▶ _Required action_:
Go through the records and copy each line where the string "Homo" occurs.

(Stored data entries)
▼
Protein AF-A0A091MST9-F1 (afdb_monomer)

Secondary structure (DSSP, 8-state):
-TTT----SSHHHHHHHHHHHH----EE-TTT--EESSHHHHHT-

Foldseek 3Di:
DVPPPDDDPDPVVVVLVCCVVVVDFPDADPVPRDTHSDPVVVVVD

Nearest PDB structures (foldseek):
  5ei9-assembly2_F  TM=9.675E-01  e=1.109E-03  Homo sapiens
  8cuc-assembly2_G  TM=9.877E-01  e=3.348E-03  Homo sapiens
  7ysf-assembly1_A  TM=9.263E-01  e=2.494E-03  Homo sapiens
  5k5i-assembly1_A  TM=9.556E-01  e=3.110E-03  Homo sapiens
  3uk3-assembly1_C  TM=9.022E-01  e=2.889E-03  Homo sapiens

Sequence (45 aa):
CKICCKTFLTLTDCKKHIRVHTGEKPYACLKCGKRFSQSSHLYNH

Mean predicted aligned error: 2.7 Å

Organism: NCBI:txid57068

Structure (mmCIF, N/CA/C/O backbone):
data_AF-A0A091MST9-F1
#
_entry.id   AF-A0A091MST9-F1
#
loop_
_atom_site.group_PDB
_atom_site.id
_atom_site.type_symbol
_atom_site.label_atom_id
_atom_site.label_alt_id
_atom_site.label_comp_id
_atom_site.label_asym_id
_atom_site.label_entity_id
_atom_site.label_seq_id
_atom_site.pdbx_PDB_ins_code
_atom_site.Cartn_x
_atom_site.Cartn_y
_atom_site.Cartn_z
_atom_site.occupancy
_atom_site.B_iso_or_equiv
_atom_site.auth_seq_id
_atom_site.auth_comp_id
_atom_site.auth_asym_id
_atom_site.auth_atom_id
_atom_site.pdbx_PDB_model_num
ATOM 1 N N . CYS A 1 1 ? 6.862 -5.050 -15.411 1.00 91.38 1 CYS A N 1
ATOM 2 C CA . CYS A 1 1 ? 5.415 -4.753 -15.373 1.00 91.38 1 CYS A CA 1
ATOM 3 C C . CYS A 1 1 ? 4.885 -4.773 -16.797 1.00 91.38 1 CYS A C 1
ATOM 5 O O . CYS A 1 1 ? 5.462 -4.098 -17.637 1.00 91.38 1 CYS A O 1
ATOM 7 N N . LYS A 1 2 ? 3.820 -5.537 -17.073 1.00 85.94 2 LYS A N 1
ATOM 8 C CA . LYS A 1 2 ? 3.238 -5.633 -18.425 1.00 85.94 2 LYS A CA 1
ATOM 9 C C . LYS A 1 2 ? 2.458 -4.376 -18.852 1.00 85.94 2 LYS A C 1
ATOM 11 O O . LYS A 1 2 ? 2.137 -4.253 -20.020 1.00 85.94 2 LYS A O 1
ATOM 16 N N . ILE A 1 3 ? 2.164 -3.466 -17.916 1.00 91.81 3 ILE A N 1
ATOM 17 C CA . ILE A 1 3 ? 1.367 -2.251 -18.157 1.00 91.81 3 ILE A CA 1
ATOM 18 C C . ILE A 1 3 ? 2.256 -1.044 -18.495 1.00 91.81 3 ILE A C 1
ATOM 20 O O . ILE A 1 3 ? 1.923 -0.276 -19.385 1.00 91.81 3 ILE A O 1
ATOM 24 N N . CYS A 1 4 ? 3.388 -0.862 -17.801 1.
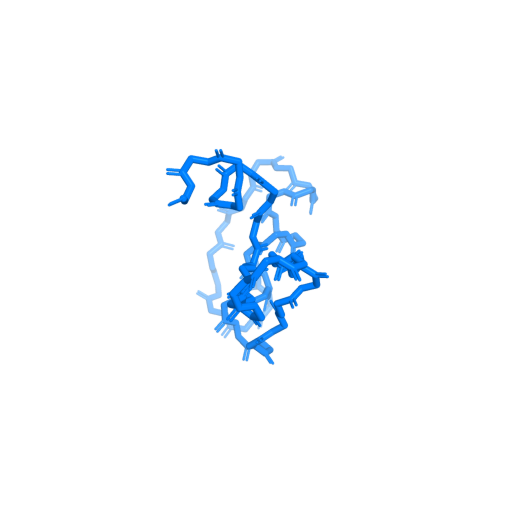00 92.44 4 CYS A N 1
ATOM 25 C CA . CYS A 1 4 ? 4.240 0.332 -17.952 1.00 92.44 4 CYS A CA 1
ATOM 26 C C . CYS A 1 4 ? 5.731 0.038 -18.188 1.00 92.44 4 CYS A C 1
ATOM 28 O O . CYS A 1 4 ? 6.577 0.886 -17.920 1.00 92.44 4 CYS A O 1
ATOM 30 N N . CYS A 1 5 ? 6.075 -1.179 -18.615 1.00 91.75 5 CYS A N 1
ATOM 31 C CA . CYS A 1 5 ? 7.442 -1.610 -18.949 1.00 91.75 5 CYS A CA 1
ATOM 32 C C . CYS A 1 5 ? 8.515 -1.437 -17.849 1.00 91.75 5 CYS A C 1
ATOM 34 O O . CYS A 1 5 ? 9.682 -1.718 -18.097 1.00 91.75 5 CYS A O 1
ATOM 36 N N . LYS A 1 6 ? 8.156 -1.066 -16.609 1.00 93.44 6 LYS A N 1
ATOM 37 C CA . LYS A 1 6 ? 9.102 -1.024 -15.480 1.00 93.44 6 LYS A CA 1
ATOM 38 C C . LYS A 1 6 ? 9.649 -2.410 -15.146 1.00 93.44 6 LYS A C 1
ATOM 40 O O . LYS A 1 6 ? 8.874 -3.363 -14.995 1.00 93.44 6 LYS A O 1
ATOM 45 N N . THR A 1 7 ? 10.960 -2.496 -14.958 1.00 93.56 7 THR A N 1
ATOM 46 C CA . THR A 1 7 ? 11.658 -3.711 -14.521 1.00 93.
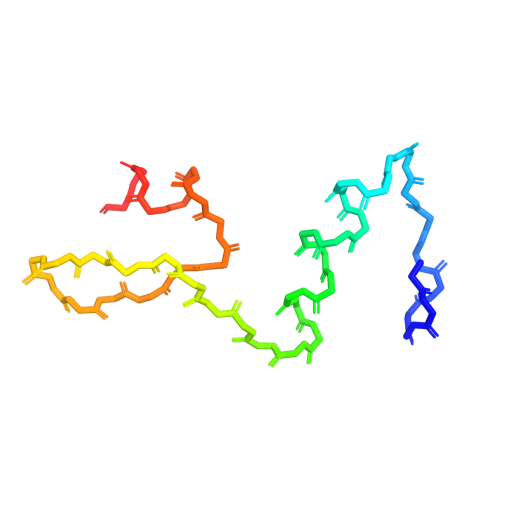56 7 THR A CA 1
ATOM 47 C C . THR A 1 7 ? 11.709 -3.771 -12.998 1.00 93.56 7 THR A C 1
ATOM 49 O O . THR A 1 7 ? 11.922 -2.760 -12.336 1.00 93.56 7 THR A O 1
ATOM 52 N N . PHE A 1 8 ? 11.493 -4.961 -12.440 1.00 94.12 8 PHE A N 1
ATOM 53 C CA . PHE A 1 8 ? 11.550 -5.224 -11.003 1.00 94.12 8 PHE A CA 1
ATOM 54 C C . PHE A 1 8 ? 12.493 -6.393 -10.764 1.00 94.12 8 PHE A C 1
ATOM 56 O O . PHE A 1 8 ? 12.482 -7.346 -11.540 1.00 94.12 8 PHE A O 1
ATOM 63 N N . LEU A 1 9 ? 13.271 -6.320 -9.685 1.00 94.00 9 LEU A N 1
ATOM 64 C CA . LEU A 1 9 ? 14.208 -7.378 -9.301 1.00 94.00 9 LEU A CA 1
ATOM 65 C C . LEU A 1 9 ? 13.477 -8.622 -8.788 1.00 94.00 9 LEU A C 1
ATOM 67 O O . LEU A 1 9 ? 13.946 -9.739 -8.975 1.00 94.00 9 LEU A O 1
ATOM 71 N N . THR A 1 10 ? 12.311 -8.431 -8.164 1.00 94.38 10 THR A N 1
ATOM 72 C CA . THR A 1 10 ? 11.519 -9.524 -7.599 1.00 94.38 10 THR A CA 1
ATOM 73 C C . THR A 1 10 ? 10.079 -9.518 -8.105 1.00 94.38 10 THR A C 1
ATOM 75 O O . THR A 1 10 ? 9.487 -8.475 -8.41
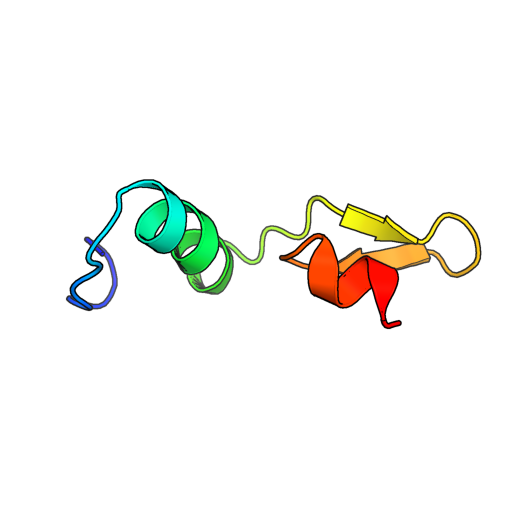1 1.00 94.38 10 THR A O 1
ATOM 78 N N . LEU A 1 11 ? 9.469 -10.708 -8.138 1.00 91.62 11 LEU A N 1
ATOM 79 C CA . LEU A 1 11 ? 8.043 -10.859 -8.432 1.00 91.62 11 LEU A CA 1
ATOM 80 C C . LEU A 1 11 ? 7.178 -10.121 -7.400 1.00 91.62 11 LEU A C 1
ATOM 82 O O . LEU A 1 11 ? 6.147 -9.552 -7.752 1.00 91.62 11 LEU A O 1
ATOM 86 N N . THR A 1 12 ? 7.594 -10.114 -6.134 1.00 93.31 12 THR A N 1
ATOM 87 C CA . THR A 1 12 ? 6.922 -9.403 -5.040 1.00 93.31 12 THR A CA 1
ATOM 88 C C . THR A 1 12 ? 6.863 -7.899 -5.272 1.00 93.31 12 THR A C 1
ATOM 90 O O . THR A 1 12 ? 5.805 -7.305 -5.058 1.00 93.31 12 THR A O 1
ATOM 93 N N . ASP A 1 13 ? 7.939 -7.288 -5.765 1.00 94.06 13 ASP A N 1
ATOM 94 C CA . ASP A 1 13 ? 7.955 -5.853 -6.062 1.00 94.06 13 ASP A CA 1
ATOM 95 C C . ASP A 1 13 ? 7.069 -5.531 -7.263 1.00 94.06 13 ASP A C 1
ATOM 97 O O . ASP A 1 13 ? 6.293 -4.578 -7.216 1.00 94.06 13 ASP A O 1
ATOM 101 N N . CYS A 1 14 ? 7.085 -6.388 -8.291 1.00 94.56 14 CYS A N 1
ATOM 102 C CA . CYS A 1 14 ? 6.171 -6.273 -9.426 1.00 94.56 14 CYS A CA 1
ATOM 103 C C . CYS A 1 14 ? 4.699 -6.388 -8.979 1.00 94.56 14 CYS A C 1
ATOM 105 O O . CYS A 1 14 ? 3.873 -5.567 -9.373 1.00 94.56 14 CYS A O 1
ATOM 107 N N . LYS A 1 15 ? 4.364 -7.345 -8.098 1.00 93.38 15 LYS A N 1
ATOM 108 C CA . LYS A 1 15 ? 3.008 -7.509 -7.536 1.00 93.38 15 LYS A CA 1
ATOM 109 C C . LYS A 1 15 ? 2.564 -6.290 -6.724 1.00 93.38 15 LYS A C 1
ATOM 111 O O . LYS A 1 15 ? 1.453 -5.808 -6.920 1.00 93.38 15 LYS A O 1
ATOM 116 N N . LYS A 1 16 ? 3.423 -5.764 -5.842 1.00 94.94 16 LYS A N 1
ATOM 117 C CA . LYS A 1 16 ? 3.137 -4.528 -5.088 1.00 94.94 16 LYS A CA 1
ATOM 118 C C . LYS A 1 16 ? 2.926 -3.346 -6.033 1.00 94.94 16 LYS A C 1
ATOM 120 O O . LYS A 1 16 ? 2.002 -2.564 -5.834 1.00 94.94 16 LYS A O 1
ATOM 125 N N . HIS A 1 17 ? 3.753 -3.239 -7.069 1.00 95.31 17 HIS A N 1
ATOM 126 C CA . HIS A 1 17 ? 3.665 -2.181 -8.066 1.00 95.31 17 HIS A CA 1
ATOM 127 C C . HIS A 1 17 ? 2.367 -2.225 -8.882 1.00 95.31 17 HIS A C 1
ATOM 129 O O . HIS A 1 17 ? 1.809 -1.167 -9.157 1.00 95.31 17 HIS A O 1
ATOM 135 N N . ILE A 1 18 ? 1.848 -3.409 -9.231 1.00 96.06 18
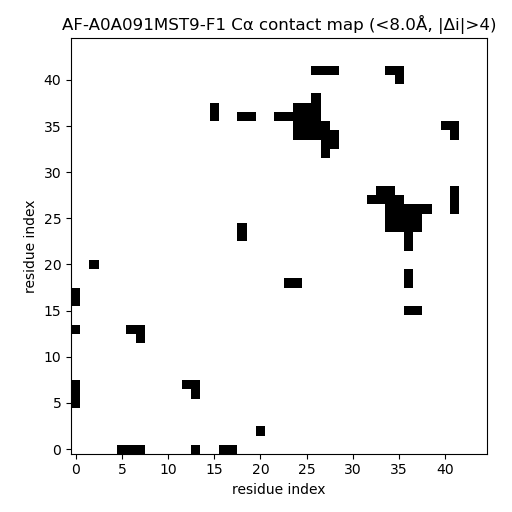 ILE A N 1
ATOM 136 C CA . ILE A 1 18 ? 0.597 -3.536 -10.003 1.00 96.06 18 ILE A CA 1
ATOM 137 C C . ILE A 1 18 ? -0.578
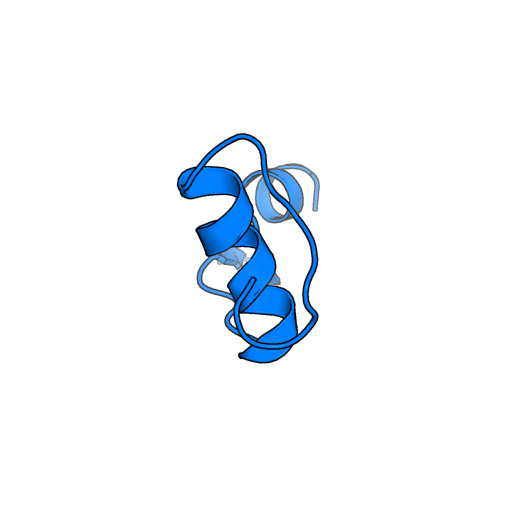 -2.813 -9.322 1.00 96.06 18 ILE A C 1
ATOM 139 O O . ILE A 1 18 ? -1.437 -2.275 -10.017 1.00 96.06 18 ILE A O 1
ATOM 143 N N . ARG A 1 19 ? -0.570 -2.686 -7.988 1.00 96.19 19 ARG A N 1
ATOM 144 C CA . ARG A 1 19 ? -1.575 -1.919 -7.228 1.00 96.19 19 ARG A CA 1
ATOM 145 C C . ARG A 1 19 ? -1.660 -0.442 -7.623 1.00 96.19 19 ARG A C 1
ATOM 147 O O . ARG A 1 19 ? -2.698 0.178 -7.429 1.00 96.19 19 ARG A O 1
ATOM 154 N N . VAL A 1 20 ? -0.594 0.128 -8.190 1.00 94.94 20 VAL A N 1
ATOM 155 C CA . VAL A 1 20 ? -0.594 1.497 -8.739 1.00 94.94 20 VAL A CA 1
ATOM 156 C C . VAL A 1 20 ? -1.477 1.591 -9.984 1.00 94.94 20 VAL A C 1
ATOM 158 O O . VAL A 1 20 ? -2.086 2.626 -10.220 1.00 94.94 20 VAL A O 1
ATOM 161 N N . HIS A 1 21 ? -1.570 0.511 -10.760 1.00 96.12 21 HIS A N 1
ATOM 162 C CA 
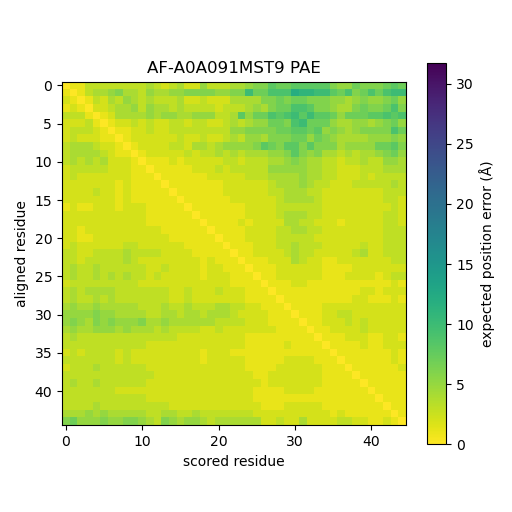. HIS A 1 21 ? -2.414 0.453 -11.949 1.00 96.12 21 HIS A CA 1
ATOM 163 C C . HIS A 1 21 ? -3.850 0.047 -11.626 1.00 96.12 21 HIS A C 1
ATOM 165 O O . HIS A 1 21 ? -4.779 0.610 -12.188 1.00 96.12 21 HIS A O 1
ATOM 171 N N . THR A 1 22 ? -4.042 -0.919 -10.723 1.00 95.88 22 THR A N 1
ATOM 172 C CA . THR A 1 22 ? -5.385 -1.411 -10.372 1.00 95.88 22 THR A CA 1
ATOM 173 C C . THR A 1 22 ? -6.093 -0.543 -9.336 1.00 95.88 22 THR A C 1
ATOM 175 O O . THR A 1 22 ? -7.293 -0.693 -9.131 1.00 95.88 22 THR A O 1
ATOM 178 N N . GLY A 1 23 ? -5.361 0.329 -8.637 1.00 95.88 23 GLY A N 1
ATOM 179 C CA . GLY A 1 23 ? -5.893 1.105 -7.518 1.00 95.88 23 GLY A CA 1
ATOM 180 C C . GLY A 1 23 ? -6.192 0.267 -6.271 1.00 95.88 23 GLY A C 1
ATOM 181 O O . GLY A 1 23 ? -6.797 0.775 -5.326 1.00 95.88 23 GLY A O 1
ATOM 182 N N . GLU A 1 24 ? -5.774 -1.003 -6.236 1.00 97.38 24 GLU A N 1
ATOM 183 C CA . GLU A 1 24 ? -6.049 -1.905 -5.122 1.00 97.38 24 GLU A CA 1
ATOM 184 C C . GLU A 1 24 ? -5.382 -1.410 -3.827 1.00 97.38 24 GLU A C 1
ATOM 186 O O . GLU A 1 24 ? -4.170 -1.179 -3.749 1.00 97.38 24 GLU A O 1
ATOM 191 N N . LYS A 1 25 ? -6.188 -1.277 -2.773 1.00 96.88 25 LYS A N 1
ATOM 192 C CA . LYS A 1 25 ? -5.740 -0.870 -1.438 1.00 96.88 25 LYS A CA 1
ATOM 193 C C . LYS A 1 25 ? -6.228 -1.888 -0.407 1.00 96.88 25 LYS A C 1
ATOM 195 O O . LYS A 1 25 ? -7.274 -1.666 0.210 1.00 96.88 25 LYS A O 1
ATOM 200 N N . PRO A 1 26 ? -5.546 -3.037 -0.260 1.00 96.25 26 PRO A N 1
ATOM 201 C CA . PRO A 1 26 ? -6.035 -4.137 0.571 1.00 96.25 26 PRO A CA 1
ATOM 202 C C . PRO A 1 26 ? -5.919 -3.853 2.073 1.00 96.25 26 PRO A C 1
ATOM 204 O O . PRO A 1 26 ? -6.643 -4.447 2.862 1.00 96.25 26 PRO A O 1
ATOM 207 N N . TYR A 1 27 ? -5.052 -2.925 2.479 1.00 97.62 27 TYR A N 1
ATOM 208 C CA . TYR A 1 27 ? -4.829 -2.616 3.888 1.00 97.62 27 TYR A CA 1
ATOM 209 C C . TYR A 1 27 ? -5.741 -1.475 4.317 1.00 97.62 27 TYR A C 1
ATOM 211 O O . TYR A 1 27 ? -5.725 -0.421 3.688 1.00 97.62 27 TYR A O 1
ATOM 219 N N . ALA A 1 28 ? -6.519 -1.664 5.377 1.00 98.00 28 ALA A N 1
ATOM 220 C CA . ALA A 1 28 ? -7.422 -0.648 5.902 1.00 98.00 28 ALA A CA 1
ATOM 221 C C . ALA A 1 28 ? -7.102 -0.352 7.369 1.00 98.00 28 ALA A C 1
ATOM 223 O O . ALA A 1 28 ? -6.879 -1.266 8.161 1.00 98.00 28 ALA A O 1
ATOM 224 N N . CYS A 1 29 ? -7.100 0.929 7.729 1.00 97.94 29 CYS A N 1
ATOM 225 C CA . CYS A 1 29 ? -7.073 1.349 9.119 1.00 97.94 29 CYS A CA 1
ATOM 226 C C . CYS A 1 29 ? -8.470 1.177 9.712 1.00 97.94 29 CYS A C 1
ATOM 228 O O . CYS A 1 29 ? -9.413 1.835 9.279 1.00 97.94 29 CYS A O 1
ATOM 230 N N . LEU A 1 30 ? -8.601 0.322 10.725 1.00 96.94 30 LEU A N 1
ATOM 231 C CA . LEU A 1 30 ? -9.890 0.063 11.373 1.00 96.94 30 LEU A CA 1
ATOM 232 C C . LEU A 1 30 ? -10.417 1.267 12.1
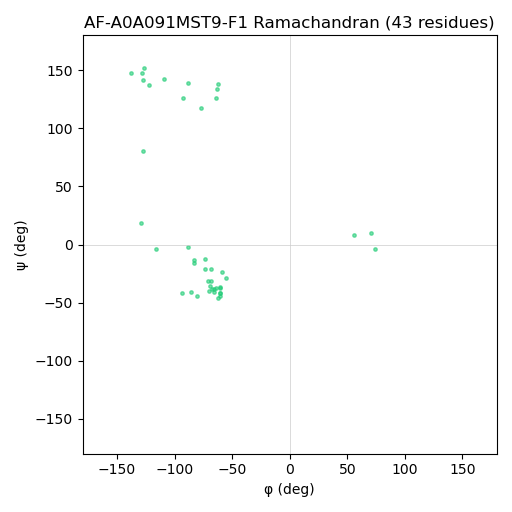68 1.00 96.94 30 LEU A C 1
AT
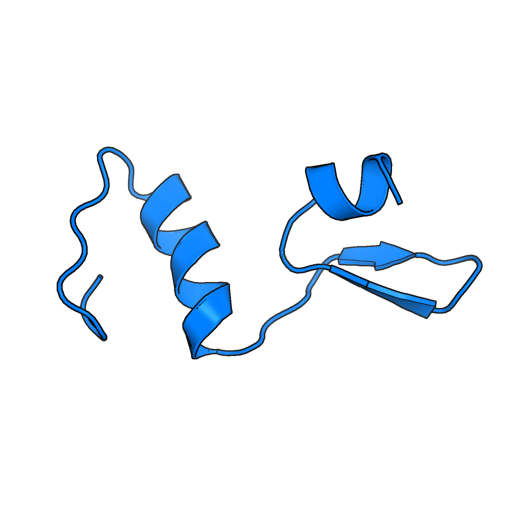OM 234 O O . LEU A 1 30 ? -11.613 1.353 12.410 1.00 96.94 30 LEU A O 1
ATOM 238 N N . LYS A 1 31 ? -9.542 2.206 12.552 1.00 97.00 31 LYS A N 1
ATOM 239 C CA . LYS A 1 31 ? -9.934 3.398 13.319 1.00 97.00 31 LYS A CA 1
ATOM 240 C C . LYS A 1 31 ? -10.540 4.494 12.444 1.00 97.00 31 LYS A C 1
ATOM 242 O O . LYS A 1 31 ? -11.532 5.095 12.827 1.00 97.00 31 LYS A O 1
ATOM 247 N N . CYS A 1 32 ? -9.932 4.780 11.291 1.00 97.62 32 CYS A N 1
ATOM 248 C CA . CYS A 1 32 ? -10.328 5.908 10.437 1.00 97.62 32 CYS A CA 1
ATOM 249 C C . CYS A 1 32 ? -10.862 5.491 9.055 1.00 97.62 32 CYS A C 1
ATOM 251 O O . CYS A 1 32 ? -11.222 6.349 8.255 1.00 97.62 32 CYS A O 1
ATOM 253 N N . GLY A 1 33 ? -10.855 4.196 8.727 1.00 96.62 33 GLY A N 1
ATOM 254 C CA . GLY A 1 33 ? -11.320 3.659 7.444 1.00 96.62 33 GLY A CA 1
ATOM 255 C C . GLY A 1 33 ? -10.391 3.911 6.250 1.00 96.62 33 GLY A C 1
ATOM 256 O O . GLY A 1 33 ? -10.660 3.415 5.154 1.00 96.62 33 GLY A O 1
ATOM 257 N N . LYS A 1 34 ? -9.282 4.649 6.420 1.00 97.94 34 LYS A N 1
ATOM 258 C CA . LYS A 1 34 ? -8.336 4.924 5.325 1.00 97.94 34 LYS A CA 1
ATOM 259 C C . LYS A 1 34 ? -7.713 3.633 4.802 1.00 97.94 34 LYS A C 1
ATOM 261 O O . LYS A 1 34 ? -7.316 2.761 5.574 1.00 97.94 34 LYS A O 1
ATOM 266 N N . ARG A 1 35 ? -7.601 3.536 3.474 1.00 97.62 35 ARG A N 1
ATOM 267 C CA . ARG A 1 35 ? -7.036 2.373 2.780 1.00 97.62 35 ARG A CA 1
ATOM 268 C C . ARG A 1 35 ? -5.672 2.684 2.173 1.00 97.62 35 ARG A C 1
ATOM 270 O O . ARG A 1 35 ? -5.467 3.753 1.599 1.00 97.62 35 ARG A O 1
ATOM 277 N N . PHE A 1 36 ? -4.776 1.706 2.223 1.00 97.75 36 PHE A N 1
ATOM 278 C CA . PHE A 1 36 ? -3.388 1.785 1.787 1.00 97.75 36 PHE A CA 1
ATOM 279 C C . PHE A 1 36 ? -3.060 0.642 0.828 1.00 97.75 36 PHE A C 1
ATOM 281 O O . PHE A 1 36 ? -3.577 -0.471 0.942 1.00 97.75 36 PHE A O 1
ATOM 288 N N . SER A 1 37 ? -2.168 0.912 -0.123 1.00 96.94 37 SER A N 1
ATOM 289 C CA . SER A 1 37 ? -1.664 -0.082 -1.078 1.00 96.94 37 SER A CA 1
ATOM 290 C C . SER A 1 37 ? -0.522 -0.933 -0.512 1.00 96.94 37 SER A C 1
ATOM 292 O O . SER A 1 37 ? -0.186 -1.962 -1.096 1.00 96.94 37 SER A O 1
ATOM 294 N N . GLN A 1 38 ? 0.074 -0.542 0.621 1.00 96.38 38 GLN A N 1
ATOM 295 C CA . GLN A 1 38 ? 1.162 -1.261 1.295 1.00 96.38 38 GLN A CA 1
ATOM 296 C C . GLN A 1 38 ? 0.945 -1.289 2.812 1.00 96.38 38 GLN A C 1
ATOM 298 O O . GLN A 1 38 ? 0.409 -0.336 3.376 1.00 96.38 38 GLN A O 1
ATOM 303 N N . SER A 1 39 ? 1.392 -2.364 3.465 1.00 96.38 39 SER A N 1
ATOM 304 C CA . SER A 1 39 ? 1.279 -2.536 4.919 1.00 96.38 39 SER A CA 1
▲
▶ _Reply to the exercise_:
  5ei9-assembly2_F  TM=9.675E-01  e=1.109E-03  Homo sapiens
  8cuc-assembly2_G  TM=9.877E-01  e=3.348E-03  Homo sapiens
  7ysf-assembly1_A  TM=9.263E-01  e=2.494E-03  Homo sapiens
  5k5i-assembly1_A  TM=9.556E-01  e=3.110E-03  Homo sapiens
  3uk3-assembly1_C  TM=9.022E-01  e=2.889E-03  Homo sapiens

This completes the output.